As I drained the cup, the door burst open. A blast of freezing air, a flurry of flakes, and the shadowy outline of a Sasquatch appeared in the frame, grinning broadly. The figure trudged across the room, leaving a trail of snowy footprints, and dumped a load of wood on the hearth to dry in the heat. Shortly, the air warmed, the flakes melted and the Sasquatch removed his numerous layers of woollen clothing to reveal his tousled hair and cold-rosened cheeks. Eitan gratefully reached for the mug I held out to him, billowing steam visible in the sunlight that streamed in from the cloudless, piercing blue sky outside.
Yes, I thought to myself; the coffee tastes good today.
I think people are like colours. I don’t mean their personalities, like a firey red temper or a glowing yellow disposition. I mean how people interact. Your eyes contain cones for seeing colour, but it turns out you have a lot more cones for seeing some colours than others. That’s why red always stands out, and blue doesn’t. In fact, if you fixate on a blue object for long enough, it’ll start to fade into the background. Just like people.
Try it. Go to a party and just watch. The red people will stand out to you right away, that’s what they do. Then you’ll notice the yellows, greens, and purples–they’re the ones that are socializing without drawing their own crowds.
The hard ones to spot are the blues. You have to look carefully. It’s like trying to see what you can’t see, or at least what you’ve been trained to ignore. They may be the hardest to find, but I think the blues are the most interesting. Even though it seems like they’re hiding, they’re usually the ones who have the least to hide. The reds and the yellows are hiding in plain sight, like a benign frog with flashy colours hoping to thwart predators that will mistake it as poisonous. But the blues have no motive to masquerade. Besides, who would want to be the person sitting alone at a party? Blues act the way they do, not because they’re trying to hide who they are, but because they can’t help who they are.
If ever there has been a word more confused than me, I should be happy to make his acquaintance.
I hear many voices speak of the green movement. This is strange to me. I am not going anywhere. I saw a lady with a black grocery bag the other day.

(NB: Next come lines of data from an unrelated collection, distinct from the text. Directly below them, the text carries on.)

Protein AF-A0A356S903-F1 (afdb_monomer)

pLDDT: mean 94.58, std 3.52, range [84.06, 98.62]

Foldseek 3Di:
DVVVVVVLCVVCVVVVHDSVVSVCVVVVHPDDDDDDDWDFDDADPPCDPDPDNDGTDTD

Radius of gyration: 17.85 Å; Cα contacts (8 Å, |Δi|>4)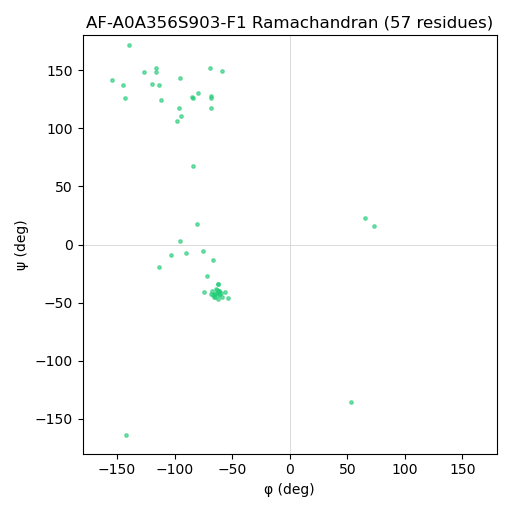: 54; chains: 1; bounding box: 36×27×38 Å

Nearest PDB structures (foldseek):
  3ucd-assembly1_B  TM=9.876E-01  e=1.832E-03  Homo sapiens
  8uel-assembly1_B  TM=9.519E-01  e=1.296E-03  Penaeus vannamei
  2xsx-assembly1_A  TM=9.252E-01  e=2.415E-03  Homo sapiens
  4g7f-assembly1_A  TM=9.011E-01  e=3.184E-03  Trypanosoma cruzi strain CL Brener
  1pdy-assembly1_A  TM=9.396E-01  e=6.354E-03  Homarus gammarus

Mean predicted aligned error: 4.43 Å

Structure (mmCIF, N/CA/C/O backbone):
data_AF-A0A356S903-F1
#
_entry.id   AF-A0A356S903-F1
#
loop_
_atom_site.group_PDB
_atom_site.id
_atom_site.type_symbol
_atom_site.label_atom_id
_atom_site.label_alt_id
_atom_site.label_comp_id
_atom_site.label_asym_id
_atom_site.label_entity_id
_atom_site.label_seq_id
_atom_site.pdbx_PDB_ins_code
_atom_site.Cartn_x
_atom_site.Cartn_y
_atom_site.Cartn_z
_atom_site.occupancy
_atom_site.B_iso_or_equiv
_atom_site.auth_seq_id
_atom_site.auth_comp_id
_atom_site.auth_asym_id
_atom_site.auth_atom_id
_atom_site.pdbx_PDB_model_num
ATOM 1 N N . LEU A 1 1 ? 6.673 -11.218 11.460 1.00 91.50 1 LEU A N 1
ATOM 2 C CA . LEU A 1 1 ? 5.837 -10.238 10.726 1.00 91.50 1 LEU A CA 1
ATOM 3 C C . LEU A 1 1 ? 4.344 -10.572 10.788 1.00 91.50 1 LEU A C 1
ATOM 5 O O . LEU A 1 1 ? 3.589 -9.751 11.286 1.00 91.50 1 LEU A O 1
ATOM 9 N N . ALA A 1 2 ? 3.918 -11.768 10.360 1.00 97.69 2 ALA A N 1
ATOM 10 C CA . ALA A 1 2 ? 2.495 -12.127 10.256 1.00 97.69 2 ALA A CA 1
ATOM 11 C C . ALA A 1 2 ? 1.675 -11.918 11.547 1.00 97.69 2 ALA A C 1
ATOM 13 O O . ALA A 1 2 ? 0.618 -11.300 11.494 1.00 97.69 2 ALA A O 1
ATOM 14 N N . VAL A 1 3 ? 2.186 -12.354 12.708 1.00 98.19 3 VAL A N 1
ATOM 15 C CA . VAL A 1 3 ? 1.50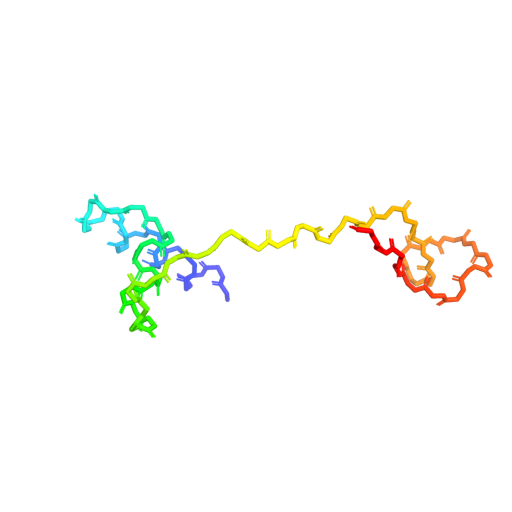9 -12.163 14.009 1.00 98.19 3 VAL A CA 1
ATOM 16 C C . VAL A 1 3 ? 1.291 -10.679 14.326 1.00 98.19 3 VAL A C 1
ATOM 18 O O . VAL A 1 3 ? 0.214 -10.297 14.763 1.00 98.19 3 VAL A O 1
ATOM 21 N N . SER A 1 4 ? 2.285 -9.832 14.045 1.00 98.06 4 SER A N 1
ATOM 22 C CA . SER A 1 4 ? 2.192 -8.384 14.269 1.00 98.06 4 SER A CA 1
ATOM 23 C C . SER A 1 4 ? 1.134 -7.734 13.365 1.00 98.06 4 SER A C 1
ATOM 25 O O . SER A 1 4 ? 0.281 -6.991 13.845 1.00 98.06 4 SER A O 1
ATOM 27 N N . LEU A 1 5 ? 1.108 -8.091 12.073 1.00 98.19 5 LEU A N 1
ATOM 28 C CA . LEU A 1 5 ? 0.089 -7.606 11.131 1.00 98.19 5 LEU A CA 1
ATOM 29 C C . LEU A 1 5 ? -1.327 -8.054 11.522 1.00 98.19 5 LEU A C 1
ATOM 31 O O . LEU A 1 5 ? -2.274 -7.273 11.430 1.00 98.19 5 LEU A O 1
ATOM 35 N N . ALA A 1 6 ? -1.472 -9.302 11.975 1.00 98.44 6 ALA A N 1
ATOM 36 C CA . ALA A 1 6 ? -2.748 -9.831 12.443 1.00 98.44 6 ALA A CA 1
ATOM 37 C C . ALA A 1 6 ? -3.233 -9.101 13.704 1.00 98.44 6 ALA A C 1
ATOM 39 O O . ALA A 1 6 ? -4.406 -8.737 13.774 1.00 98.44 6 ALA A O 1
ATOM 40 N N . ALA A 1 7 ? -2.334 -8.829 14.655 1.00 98.38 7 ALA A N 1
ATOM 41 C CA . ALA A 1 7 ? -2.651 -8.076 15.866 1.00 98.38 7 ALA A CA 1
ATOM 42 C C . ALA A 1 7 ? -3.107 -6.641 15.549 1.00 98.38 7 ALA A C 1
ATOM 44 O O . ALA A 1 7 ? -4.155 -6.221 16.034 1.00 98.38 7 ALA A O 1
ATOM 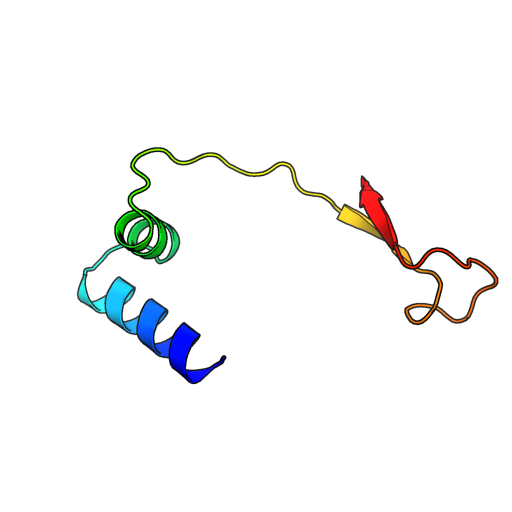45 N N . ALA A 1 8 ? -2.395 -5.920 14.673 1.00 97.94 8 ALA A N 1
ATOM 46 C CA . ALA A 1 8 ? -2.787 -4.570 14.252 1.00 97.94 8 ALA A CA 1
ATOM 47 C C . ALA A 1 8 ? -4.159 -4.552 13.553 1.00 97.94 8 ALA A C 1
ATOM 49 O O . ALA A 1 8 ? -4.980 -3.666 13.789 1.00 97.94 8 ALA A O 1
ATOM 50 N N . LYS A 1 9 ? -4.442 -5.558 12.714 1.00 98.25 9 LYS A N 1
ATOM 51 C CA . LYS A 1 9 ? -5.747 -5.695 12.053 1.00 98.25 9 LYS A CA 1
ATOM 52 C C . LYS A 1 9 ? -6.869 -6.013 13.046 1.00 98.25 9 LYS A C 1
ATOM 54 O O . LYS A 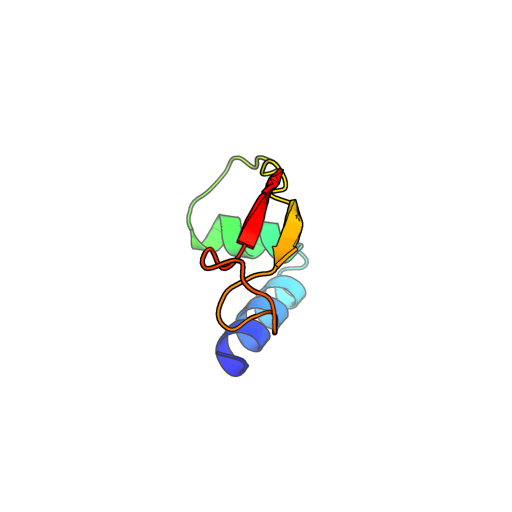1 9 ? -7.961 -5.469 12.910 1.00 98.25 9 LYS A O 1
ATOM 59 N N . ALA A 1 10 ? -6.611 -6.868 14.035 1.00 98.50 10 ALA A N 1
ATOM 60 C CA . ALA A 1 10 ? -7.578 -7.194 15.080 1.00 98.50 10 ALA A CA 1
ATOM 61 C C . ALA A 1 10 ? -7.897 -5.975 15.961 1.00 98.50 10 ALA A C 1
ATOM 63 O O . ALA A 1 10 ? -9.070 -5.688 16.177 1.00 98.50 10 ALA A O 1
ATOM 64 N N . ALA A 1 11 ? -6.878 -5.220 16.383 1.00 98.25 11 ALA A N 1
ATOM 65 C CA . ALA A 1 11 ? -7.051 -4.008 17.183 1.00 98.25 11 ALA A CA 1
ATOM 66 C C . ALA A 1 11 ? -7.824 -2.908 16.428 1.00 98.25 11 ALA A C 1
ATOM 68 O O . ALA A 1 11 ? -8.697 -2.261 17.000 1.00 98.25 11 ALA A O 1
ATOM 69 N N . ALA A 1 12 ? -7.570 -2.732 15.125 1.00 98.31 12 ALA A N 1
ATOM 70 C CA . ALA A 1 12 ? -8.354 -1.820 14.288 1.00 98.31 12 ALA A CA 1
ATOM 71 C C . ALA A 1 12 ? -9.841 -2.224 14.222 1.00 98.31 12 ALA A C 1
ATOM 73 O O . ALA A 1 12 ? -10.722 -1.376 14.367 1.00 98.31 12 ALA A O 1
ATOM 74 N N . ASN A 1 13 ? -10.115 -3.526 14.058 1.00 98.62 13 ASN A N 1
ATOM 75 C CA . ASN A 1 13 ? -11.477 -4.062 14.033 1.00 98.62 13 ASN A CA 1
ATOM 76 C C . ASN A 1 13 ? -12.192 -3.899 15.383 1.00 98.62 13 ASN A C 1
ATOM 78 O O . ASN A 1 13 ? -13.364 -3.534 15.398 1.00 98.62 13 ASN A O 1
ATOM 82 N N . GLU A 1 14 ? -11.502 -4.154 16.498 1.00 98.50 14 GLU A N 1
ATOM 83 C CA . GLU A 1 14 ? -12.032 -3.955 17.855 1.00 98.50 14 GLU A CA 1
ATOM 84 C C . GLU A 1 14 ? -12.395 -2.485 18.104 1.00 98.50 14 GLU A C 1
ATOM 86 O O . GLU A 1 14 ? -13.468 -2.188 18.625 1.00 98.50 14 GLU A O 1
ATOM 91 N N . ALA A 1 15 ? -11.543 -1.560 17.659 1.00 97.38 15 ALA A N 1
ATOM 92 C CA . ALA A 1 15 ? -11.780 -0.122 17.754 1.00 97.38 15 ALA A CA 1
ATOM 93 C C . ALA A 1 15 ? -12.815 0.409 16.739 1.00 97.38 15 ALA A C 1
ATOM 95 O O . ALA A 1 15 ? -13.153 1.593 16.775 1.00 97.38 15 ALA A O 1
ATOM 96 N N . GLY A 1 16 ? -13.309 -0.428 15.819 1.00 98.06 16 GLY A N 1
ATOM 97 C CA . GLY A 1 16 ? -14.290 -0.036 14.804 1.00 98.06 16 GLY A CA 1
ATOM 98 C C . GLY A 1 16 ? -13.769 0.986 13.787 1.00 98.06 16 GLY A C 1
ATOM 99 O O . GLY A 1 16 ? -14.564 1.702 13.177 1.00 98.06 16 GLY A O 1
ATOM 100 N N . VAL A 1 17 ? -12.448 1.075 13.601 1.00 97.81 17 VAL A N 1
ATOM 101 C CA . VAL A 1 17 ? -11.810 2.016 12.670 1.00 97.81 17 VAL A CA 1
ATOM 102 C C . VAL A 1 17 ? -11.079 1.280 11.542 1.00 97.81 17 VAL A C 1
ATOM 104 O O . VAL A 1 17 ? -10.582 0.170 11.731 1.00 97.81 17 VAL A O 1
ATOM 107 N N . PRO A 1 18 ? -10.948 1.887 10.350 1.00 97.50 18 PRO A N 1
ATOM 108 C CA . PRO A 1 18 ? -10.106 1.337 9.293 1.00 97.50 18 PRO A CA 1
ATOM 109 C C . PRO A 1 18 ? -8.638 1.180 9.731 1.00 97.50 18 PRO A C 1
ATOM 111 O O . PRO A 1 18 ? -8.113 2.001 10.484 1.00 97.50 18 PRO A O 1
ATOM 114 N N . LEU A 1 19 ? -7.931 0.181 9.184 1.00 97.50 19 LEU A N 1
ATOM 115 C CA . LEU A 1 19 ? -6.532 -0.106 9.544 1.00 97.50 19 LEU A CA 1
ATOM 116 C C . LEU A 1 19 ? -5.594 1.101 9.362 1.00 97.50 19 LEU A C 1
ATOM 118 O O . LEU A 1 19 ? -4.757 1.343 10.224 1.00 97.50 19 LEU A O 1
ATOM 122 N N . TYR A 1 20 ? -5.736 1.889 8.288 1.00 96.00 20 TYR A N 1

On its side was written “I am a green bag.”
‘Are you?’ I thought. ‘My dear compatriot, I think you’re confused. Have you become so passive as to let these big folk call you something you are not? Perhaps you were once green, and then fell into a puddle of oil, and that is why you are now black. Or perhaps the same thing is happening to “green” as happened to “oil”. The purses of the big folk changed the course of what we once were.
There was a time when I was the flowing field, bending in the wind. Evergreen, I was the pine, the only memory of summer amid the winter snows. As the seasons changed, still you saw me. As the rolling ages passed I stood, a bastion of life.
Yesterday I realized that someone had changed my meaning for me. I don’t know who I am exactly, but I know that I’m not me.
Bundled up inside of our hearts are threads of many colours. Pinks and oranges, yellow and fire red, purple, greens to match every shade of leaf you have ever seen and not seen, slate grey and snow white. All of these threads are wound on tiny spools that are set in motion the moment we are born. Slowly they turn their gears in silent revolution and the thread pours out of our mouths and through our finger tips and from the soles of our feet. With each step a thread spins out and joins the others, tying itself into the pattern of our life.